Sunday 27 March 2011

Beware Jesuits in Cadillacs bearing gifts...


Father Arthur Scott drove his bright, red Cadillac up to the front of the Hilliard University Art Museum in Lafayette, New Orleans and promptly parked across two handicapped spaces.
He got out of the car and was greeted by Lee Gray, the Museum's curator.
Father Scott had been in touch a few weeks before and had explained that his mother had recently died leaving behind quite an extensive art collection.
Scott hoped to donate some pieces from the collection to the Museum and possibly make a financial contribution once his Mother's financial affairs were settled.
Gray lead Father Scott into the Museum and gave him a brief tour of the premises after which they gratefully accepted the piece he had brought along to gift to the institution, a pastel drawing by Charles Courtney Curran.
Soon Father Scott made his farewells and left, but not before promising to pay for a frame for the drawing and blessing the Museum and it's staff with the sign of the cross and the words "Pax vobiscum".
Gray and Mark Tullos, the Museum's Director, had found Father Scott to be an eccentric character but had met plenty of those in their time in the art world. As Tullos put it:
"In my experience with Jesuit priests and wealthy donors, it's not unusual to run into someone quirky..."
However within five minutes of Father Scott's departure the whole affair took on a whole new dimension.
Tullos received a message from Joyce Penn, the Museum's Registrar who was responsible for the cataloguing and care of the pieces donated to the institution. Having given the drawing a basic ultraviolet light scan she realised that the piece they had been given was a forgery.
It seemed most likely that someone had printed a digital image of the picture, distressed it and painted over the top of it.
Saved from the embarrassment of displaying a forgery in their Museum the next thing for the staff to determine was whether Father Scott was the perpetrator of this forgery or entirely unaware of the provenance of his donated gift.
A search of various databases and message boards used by arts institutions around the world soon revealed the truth.
There was no such man as 'Father Arthur Scott'.
They had met Mark Augustus Landis, America's most prolific and successful art forger.
For over thirty years Landis has visited museums and galleries in at least 19 states and has attempted to fool over 40 different institutions.
Often he would arrive as 'Father Scott' but he was also known to operate as 'Steven Gardiner', an art collector, and would even use his own name on occasion.
His longevity and success could be put down to a number of reasons.
The artists that Landis chooses to imitate are not the more famous names that forgers tend to go for, the Picassos, Matisses and Vermeers, but were rather more obscure names. Painters such as Curran, Alfred Jacob Miller, Louis Valtat and Milton Avery are popular enough to be accepted by the museums and galleries that Landis would target but would not attract the scrutiny that a piece apparently produced by a major name would.
The skill and range of styles that Landis presented would also help to keep people off his trail.

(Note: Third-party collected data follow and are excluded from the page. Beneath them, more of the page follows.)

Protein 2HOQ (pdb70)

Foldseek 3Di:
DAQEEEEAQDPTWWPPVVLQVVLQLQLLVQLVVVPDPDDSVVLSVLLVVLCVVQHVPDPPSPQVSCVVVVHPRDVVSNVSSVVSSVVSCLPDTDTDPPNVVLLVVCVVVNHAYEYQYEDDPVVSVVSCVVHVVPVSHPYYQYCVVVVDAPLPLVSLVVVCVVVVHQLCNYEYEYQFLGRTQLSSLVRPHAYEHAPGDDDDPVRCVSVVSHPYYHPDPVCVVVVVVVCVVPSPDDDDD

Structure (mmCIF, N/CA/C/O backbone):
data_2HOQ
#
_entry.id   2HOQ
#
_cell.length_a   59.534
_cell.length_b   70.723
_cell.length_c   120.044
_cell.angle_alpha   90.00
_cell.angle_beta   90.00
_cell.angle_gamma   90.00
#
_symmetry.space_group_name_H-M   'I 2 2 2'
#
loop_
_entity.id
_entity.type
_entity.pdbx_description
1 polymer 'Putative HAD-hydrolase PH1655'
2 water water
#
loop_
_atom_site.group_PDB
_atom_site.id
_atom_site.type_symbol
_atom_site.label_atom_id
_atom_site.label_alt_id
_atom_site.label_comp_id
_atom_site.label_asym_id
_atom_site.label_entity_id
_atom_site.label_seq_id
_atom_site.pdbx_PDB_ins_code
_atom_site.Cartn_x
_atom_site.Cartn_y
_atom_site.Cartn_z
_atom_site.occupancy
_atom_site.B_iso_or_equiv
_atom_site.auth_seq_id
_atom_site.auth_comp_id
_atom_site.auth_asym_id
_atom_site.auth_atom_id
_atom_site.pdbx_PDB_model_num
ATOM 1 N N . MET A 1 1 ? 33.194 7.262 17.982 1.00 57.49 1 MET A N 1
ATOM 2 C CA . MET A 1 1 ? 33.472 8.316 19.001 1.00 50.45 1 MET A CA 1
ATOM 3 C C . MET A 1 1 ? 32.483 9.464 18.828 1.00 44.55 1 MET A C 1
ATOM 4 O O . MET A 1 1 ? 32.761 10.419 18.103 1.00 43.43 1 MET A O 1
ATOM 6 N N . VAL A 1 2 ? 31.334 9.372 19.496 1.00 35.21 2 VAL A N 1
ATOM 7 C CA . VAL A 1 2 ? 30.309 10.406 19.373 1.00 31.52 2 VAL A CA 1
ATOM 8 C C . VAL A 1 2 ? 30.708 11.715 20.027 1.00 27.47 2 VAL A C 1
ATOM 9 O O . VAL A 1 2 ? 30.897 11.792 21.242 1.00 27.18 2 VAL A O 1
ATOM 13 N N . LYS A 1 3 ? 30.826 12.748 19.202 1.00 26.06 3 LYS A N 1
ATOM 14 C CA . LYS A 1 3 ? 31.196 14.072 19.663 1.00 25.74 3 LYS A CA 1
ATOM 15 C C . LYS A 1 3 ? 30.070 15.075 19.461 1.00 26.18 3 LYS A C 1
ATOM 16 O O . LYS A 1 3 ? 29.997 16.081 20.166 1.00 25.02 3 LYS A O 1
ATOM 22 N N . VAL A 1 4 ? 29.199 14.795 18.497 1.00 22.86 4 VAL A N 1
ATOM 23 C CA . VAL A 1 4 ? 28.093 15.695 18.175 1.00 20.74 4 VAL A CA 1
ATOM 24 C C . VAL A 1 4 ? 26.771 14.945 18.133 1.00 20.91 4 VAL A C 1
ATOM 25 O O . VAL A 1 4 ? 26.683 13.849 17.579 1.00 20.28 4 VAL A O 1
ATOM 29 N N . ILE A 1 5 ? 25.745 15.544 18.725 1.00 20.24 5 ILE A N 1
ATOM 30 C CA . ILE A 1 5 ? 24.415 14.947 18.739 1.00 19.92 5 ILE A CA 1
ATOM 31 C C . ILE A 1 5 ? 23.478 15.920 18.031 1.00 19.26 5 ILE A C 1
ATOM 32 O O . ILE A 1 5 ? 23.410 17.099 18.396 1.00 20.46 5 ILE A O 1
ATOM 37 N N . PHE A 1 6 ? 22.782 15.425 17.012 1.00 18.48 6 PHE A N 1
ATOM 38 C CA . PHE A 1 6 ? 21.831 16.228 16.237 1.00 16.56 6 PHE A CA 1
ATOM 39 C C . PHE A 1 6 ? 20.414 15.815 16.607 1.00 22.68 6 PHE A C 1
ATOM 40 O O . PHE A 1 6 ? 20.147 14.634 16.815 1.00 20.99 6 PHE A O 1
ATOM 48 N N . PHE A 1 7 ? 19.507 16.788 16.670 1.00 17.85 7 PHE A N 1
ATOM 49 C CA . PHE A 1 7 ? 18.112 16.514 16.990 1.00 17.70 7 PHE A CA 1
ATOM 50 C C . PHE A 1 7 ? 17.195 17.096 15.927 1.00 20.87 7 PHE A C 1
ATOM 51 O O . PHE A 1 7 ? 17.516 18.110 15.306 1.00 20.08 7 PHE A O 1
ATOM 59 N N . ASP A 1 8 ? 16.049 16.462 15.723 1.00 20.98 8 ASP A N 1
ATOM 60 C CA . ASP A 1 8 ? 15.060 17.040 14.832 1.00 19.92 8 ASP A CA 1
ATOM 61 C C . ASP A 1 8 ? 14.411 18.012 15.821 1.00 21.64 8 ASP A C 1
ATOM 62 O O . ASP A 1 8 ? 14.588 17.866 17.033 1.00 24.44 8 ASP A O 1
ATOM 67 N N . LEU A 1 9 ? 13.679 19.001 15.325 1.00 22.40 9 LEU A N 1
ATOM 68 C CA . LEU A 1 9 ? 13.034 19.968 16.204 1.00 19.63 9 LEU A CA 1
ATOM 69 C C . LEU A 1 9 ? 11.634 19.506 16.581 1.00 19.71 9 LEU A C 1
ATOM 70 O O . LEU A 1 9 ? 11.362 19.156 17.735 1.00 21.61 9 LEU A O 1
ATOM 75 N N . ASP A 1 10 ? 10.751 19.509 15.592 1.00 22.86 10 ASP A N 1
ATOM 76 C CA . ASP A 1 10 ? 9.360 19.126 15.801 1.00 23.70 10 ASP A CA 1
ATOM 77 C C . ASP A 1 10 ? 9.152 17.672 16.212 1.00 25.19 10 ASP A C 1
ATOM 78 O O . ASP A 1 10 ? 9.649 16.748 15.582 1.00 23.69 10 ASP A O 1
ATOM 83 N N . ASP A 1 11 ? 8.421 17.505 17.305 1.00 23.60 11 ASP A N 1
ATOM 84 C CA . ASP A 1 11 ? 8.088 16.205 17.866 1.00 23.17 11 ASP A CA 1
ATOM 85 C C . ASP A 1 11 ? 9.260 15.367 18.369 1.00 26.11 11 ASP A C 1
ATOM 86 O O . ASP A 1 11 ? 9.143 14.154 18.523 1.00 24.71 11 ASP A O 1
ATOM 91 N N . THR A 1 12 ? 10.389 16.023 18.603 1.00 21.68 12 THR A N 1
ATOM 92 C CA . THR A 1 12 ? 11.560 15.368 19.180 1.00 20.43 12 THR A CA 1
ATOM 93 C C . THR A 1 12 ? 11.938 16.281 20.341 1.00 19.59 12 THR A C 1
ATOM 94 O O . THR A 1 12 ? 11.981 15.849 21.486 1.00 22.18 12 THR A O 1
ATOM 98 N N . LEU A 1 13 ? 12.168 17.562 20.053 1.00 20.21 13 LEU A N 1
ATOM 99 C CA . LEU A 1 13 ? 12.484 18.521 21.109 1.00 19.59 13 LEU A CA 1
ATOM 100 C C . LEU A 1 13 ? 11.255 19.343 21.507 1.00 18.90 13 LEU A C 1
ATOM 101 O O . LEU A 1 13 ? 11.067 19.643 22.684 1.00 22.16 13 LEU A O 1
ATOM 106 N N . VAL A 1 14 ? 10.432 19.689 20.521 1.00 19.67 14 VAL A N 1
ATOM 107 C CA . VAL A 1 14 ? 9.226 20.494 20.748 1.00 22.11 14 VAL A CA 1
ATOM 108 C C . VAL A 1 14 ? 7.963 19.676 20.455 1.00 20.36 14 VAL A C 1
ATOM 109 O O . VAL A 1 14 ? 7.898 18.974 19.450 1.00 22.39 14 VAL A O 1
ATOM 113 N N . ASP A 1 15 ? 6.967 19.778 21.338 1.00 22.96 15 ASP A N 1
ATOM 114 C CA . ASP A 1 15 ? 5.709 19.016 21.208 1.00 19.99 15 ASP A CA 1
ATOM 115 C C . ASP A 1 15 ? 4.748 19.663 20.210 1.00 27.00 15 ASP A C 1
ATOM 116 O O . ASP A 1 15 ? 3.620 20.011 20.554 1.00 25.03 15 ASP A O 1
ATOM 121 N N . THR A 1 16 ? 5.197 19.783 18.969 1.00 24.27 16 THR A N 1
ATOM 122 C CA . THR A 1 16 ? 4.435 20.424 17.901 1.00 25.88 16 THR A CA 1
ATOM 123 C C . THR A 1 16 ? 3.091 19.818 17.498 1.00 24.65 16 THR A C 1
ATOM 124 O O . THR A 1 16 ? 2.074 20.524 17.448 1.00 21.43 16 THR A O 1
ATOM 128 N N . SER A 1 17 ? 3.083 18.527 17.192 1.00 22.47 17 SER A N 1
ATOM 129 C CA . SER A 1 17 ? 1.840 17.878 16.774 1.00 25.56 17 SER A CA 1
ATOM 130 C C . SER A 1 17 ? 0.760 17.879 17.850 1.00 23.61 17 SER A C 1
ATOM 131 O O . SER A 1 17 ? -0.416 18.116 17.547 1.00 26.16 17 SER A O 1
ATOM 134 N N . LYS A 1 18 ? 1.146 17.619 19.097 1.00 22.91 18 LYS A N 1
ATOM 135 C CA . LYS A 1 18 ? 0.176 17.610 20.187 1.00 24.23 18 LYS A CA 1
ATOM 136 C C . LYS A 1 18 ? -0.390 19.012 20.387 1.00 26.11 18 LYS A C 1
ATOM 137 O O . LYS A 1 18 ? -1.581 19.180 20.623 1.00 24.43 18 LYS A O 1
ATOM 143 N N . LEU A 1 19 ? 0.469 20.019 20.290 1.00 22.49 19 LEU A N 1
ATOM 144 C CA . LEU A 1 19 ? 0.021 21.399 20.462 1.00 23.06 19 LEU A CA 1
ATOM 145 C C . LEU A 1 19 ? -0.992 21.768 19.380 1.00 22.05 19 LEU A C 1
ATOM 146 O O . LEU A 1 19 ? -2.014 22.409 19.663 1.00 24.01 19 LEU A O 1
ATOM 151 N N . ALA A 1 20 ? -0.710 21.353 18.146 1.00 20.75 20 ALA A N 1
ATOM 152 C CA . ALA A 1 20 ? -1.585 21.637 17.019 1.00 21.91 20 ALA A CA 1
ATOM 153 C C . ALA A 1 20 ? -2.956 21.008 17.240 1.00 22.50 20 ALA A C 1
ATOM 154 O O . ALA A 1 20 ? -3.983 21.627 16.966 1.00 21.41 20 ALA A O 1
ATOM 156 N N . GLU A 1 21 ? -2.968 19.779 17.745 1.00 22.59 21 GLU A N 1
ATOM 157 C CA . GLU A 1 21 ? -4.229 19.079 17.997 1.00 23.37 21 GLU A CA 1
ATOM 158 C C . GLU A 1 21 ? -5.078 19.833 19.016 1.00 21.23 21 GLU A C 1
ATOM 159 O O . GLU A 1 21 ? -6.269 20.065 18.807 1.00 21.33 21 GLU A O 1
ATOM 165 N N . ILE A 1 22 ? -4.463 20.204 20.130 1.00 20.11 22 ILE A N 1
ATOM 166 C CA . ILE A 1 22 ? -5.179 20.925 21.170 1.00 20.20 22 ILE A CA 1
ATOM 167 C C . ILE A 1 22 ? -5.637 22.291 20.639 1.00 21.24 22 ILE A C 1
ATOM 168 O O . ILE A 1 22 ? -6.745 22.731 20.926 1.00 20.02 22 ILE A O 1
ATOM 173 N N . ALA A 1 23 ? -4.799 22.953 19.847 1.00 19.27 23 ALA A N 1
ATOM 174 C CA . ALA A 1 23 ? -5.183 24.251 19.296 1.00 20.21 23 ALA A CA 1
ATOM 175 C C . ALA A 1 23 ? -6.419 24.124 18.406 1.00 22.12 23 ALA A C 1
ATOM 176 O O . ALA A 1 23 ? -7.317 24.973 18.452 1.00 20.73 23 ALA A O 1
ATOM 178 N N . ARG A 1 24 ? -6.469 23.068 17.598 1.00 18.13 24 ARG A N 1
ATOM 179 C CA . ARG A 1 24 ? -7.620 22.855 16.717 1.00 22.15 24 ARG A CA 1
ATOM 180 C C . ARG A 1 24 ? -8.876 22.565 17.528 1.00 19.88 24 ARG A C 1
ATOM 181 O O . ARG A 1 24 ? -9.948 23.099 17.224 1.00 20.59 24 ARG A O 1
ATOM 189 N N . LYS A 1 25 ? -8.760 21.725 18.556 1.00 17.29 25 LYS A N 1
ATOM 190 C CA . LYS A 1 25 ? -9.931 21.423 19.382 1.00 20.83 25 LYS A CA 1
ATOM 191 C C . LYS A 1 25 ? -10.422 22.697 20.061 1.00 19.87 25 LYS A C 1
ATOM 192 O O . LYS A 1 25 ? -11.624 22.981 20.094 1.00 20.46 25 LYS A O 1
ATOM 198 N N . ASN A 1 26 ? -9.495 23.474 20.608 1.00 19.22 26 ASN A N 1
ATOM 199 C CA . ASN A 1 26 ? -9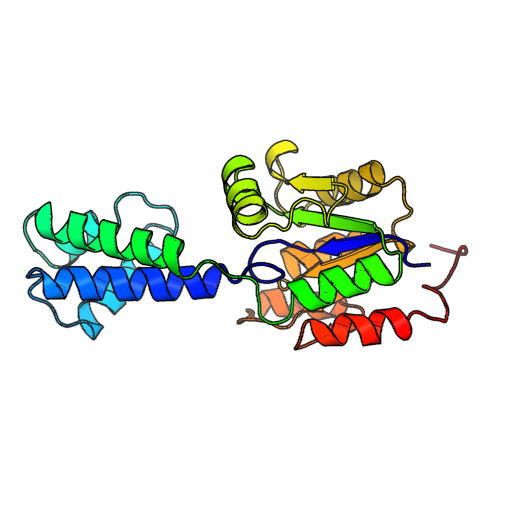.891 24.712 21.273 1.00 20.68 26 ASN A CA 1
ATOM 200 C C . ASN A 1 26 ? -10.532 25.701 20.308 1.00 21.01 26 ASN A C 1
ATOM 201 O O . ASN A 1 26 ? -11.447 26.436 20.693 1.00 18.98 26 ASN A O 1
ATOM 206 N N . ALA A 1 27 ? -10.056 25.729 19.067 1.00 19.14 27 ALA A N 1
ATOM 207 C CA . ALA A 1 27 ? -10.628 26.633 18.066 1.00 17.00 27 ALA A CA 1
ATOM 208 C C . ALA A 1 27 ? -12.112 26.306 17.891 1.00 22.31 27 ALA A C 1
ATOM 209 O O . ALA A 1 27 ? -12.961 27.199 17.940 1.00 19.54 27 ALA A O 1
ATOM 211 N N . ILE A 1 28 ? -12.421 25.026 17.699 1.00 18.00 28 ILE A N 1
ATOM 212 C CA . ILE A 1 28 ? -13.815 24.607 17.524 1.00 19.84 28 ILE A CA 1
ATOM 213 C C . ILE A 1 28 ? -14.642 24.907 18.768 1.00 20.93 28 ILE A C 1
ATOM 214 O O . ILE A 1 28 ? -15.774 25.402 18.683 1.00 21.70 28 ILE A O 1
ATOM 219 N N . GLU A 1 29 ? -14.090 24.613 19.936 1.00 20.79 29 GLU A N 1
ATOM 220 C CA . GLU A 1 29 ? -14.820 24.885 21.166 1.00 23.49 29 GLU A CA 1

If all he could produce were good copies in the style of Valtat then the number of pieces by one artist appearing in collections as donations would also be enough to alert the authorities.
However the factor that probably helped Landis escape detection the most was the fact that he donated his pieces and never accepted any financial reward for them. Not only would he never accept any money for the works he would also refuse to fill out forms from the institutions to allow him to record the donations as tax-deductible gifts.
Most forgers are tracked down by specialist fraud teams but Landis has never been investigated for one very simple reason.
It seems that, as he has never profited from his activities and has therefore never defrauded anyone, he has never actually committed a crime.
Once a financial angle is removed, most forgers tend to be disgruntled artists that seek to humiliate the art world and institutions that has snubbed them.
However it would appear that Landis has a much more noble aim than that.
All of his donations are made in memory of his parents and it would appear that the career as a forger that Landis has undertaken is purely to pay tribute to his mother and father.
When asked about his motives once Landis replied:

"I'd like to have had a museum named after dad or mother but I'm not a billionaire. Lots of people have pictures in museums in loved one's memories don't they? I mean, everybody's got a tombstone, that doesn't mean anything, but a picture in a museum, that really means something."

1 comment:

  1. Just brilliant, Masal, just brilliant. All of it - all the blogs. Please keep it up. I am facebooking you, bookmarking you, emailing your link to everyone I know. Thank you!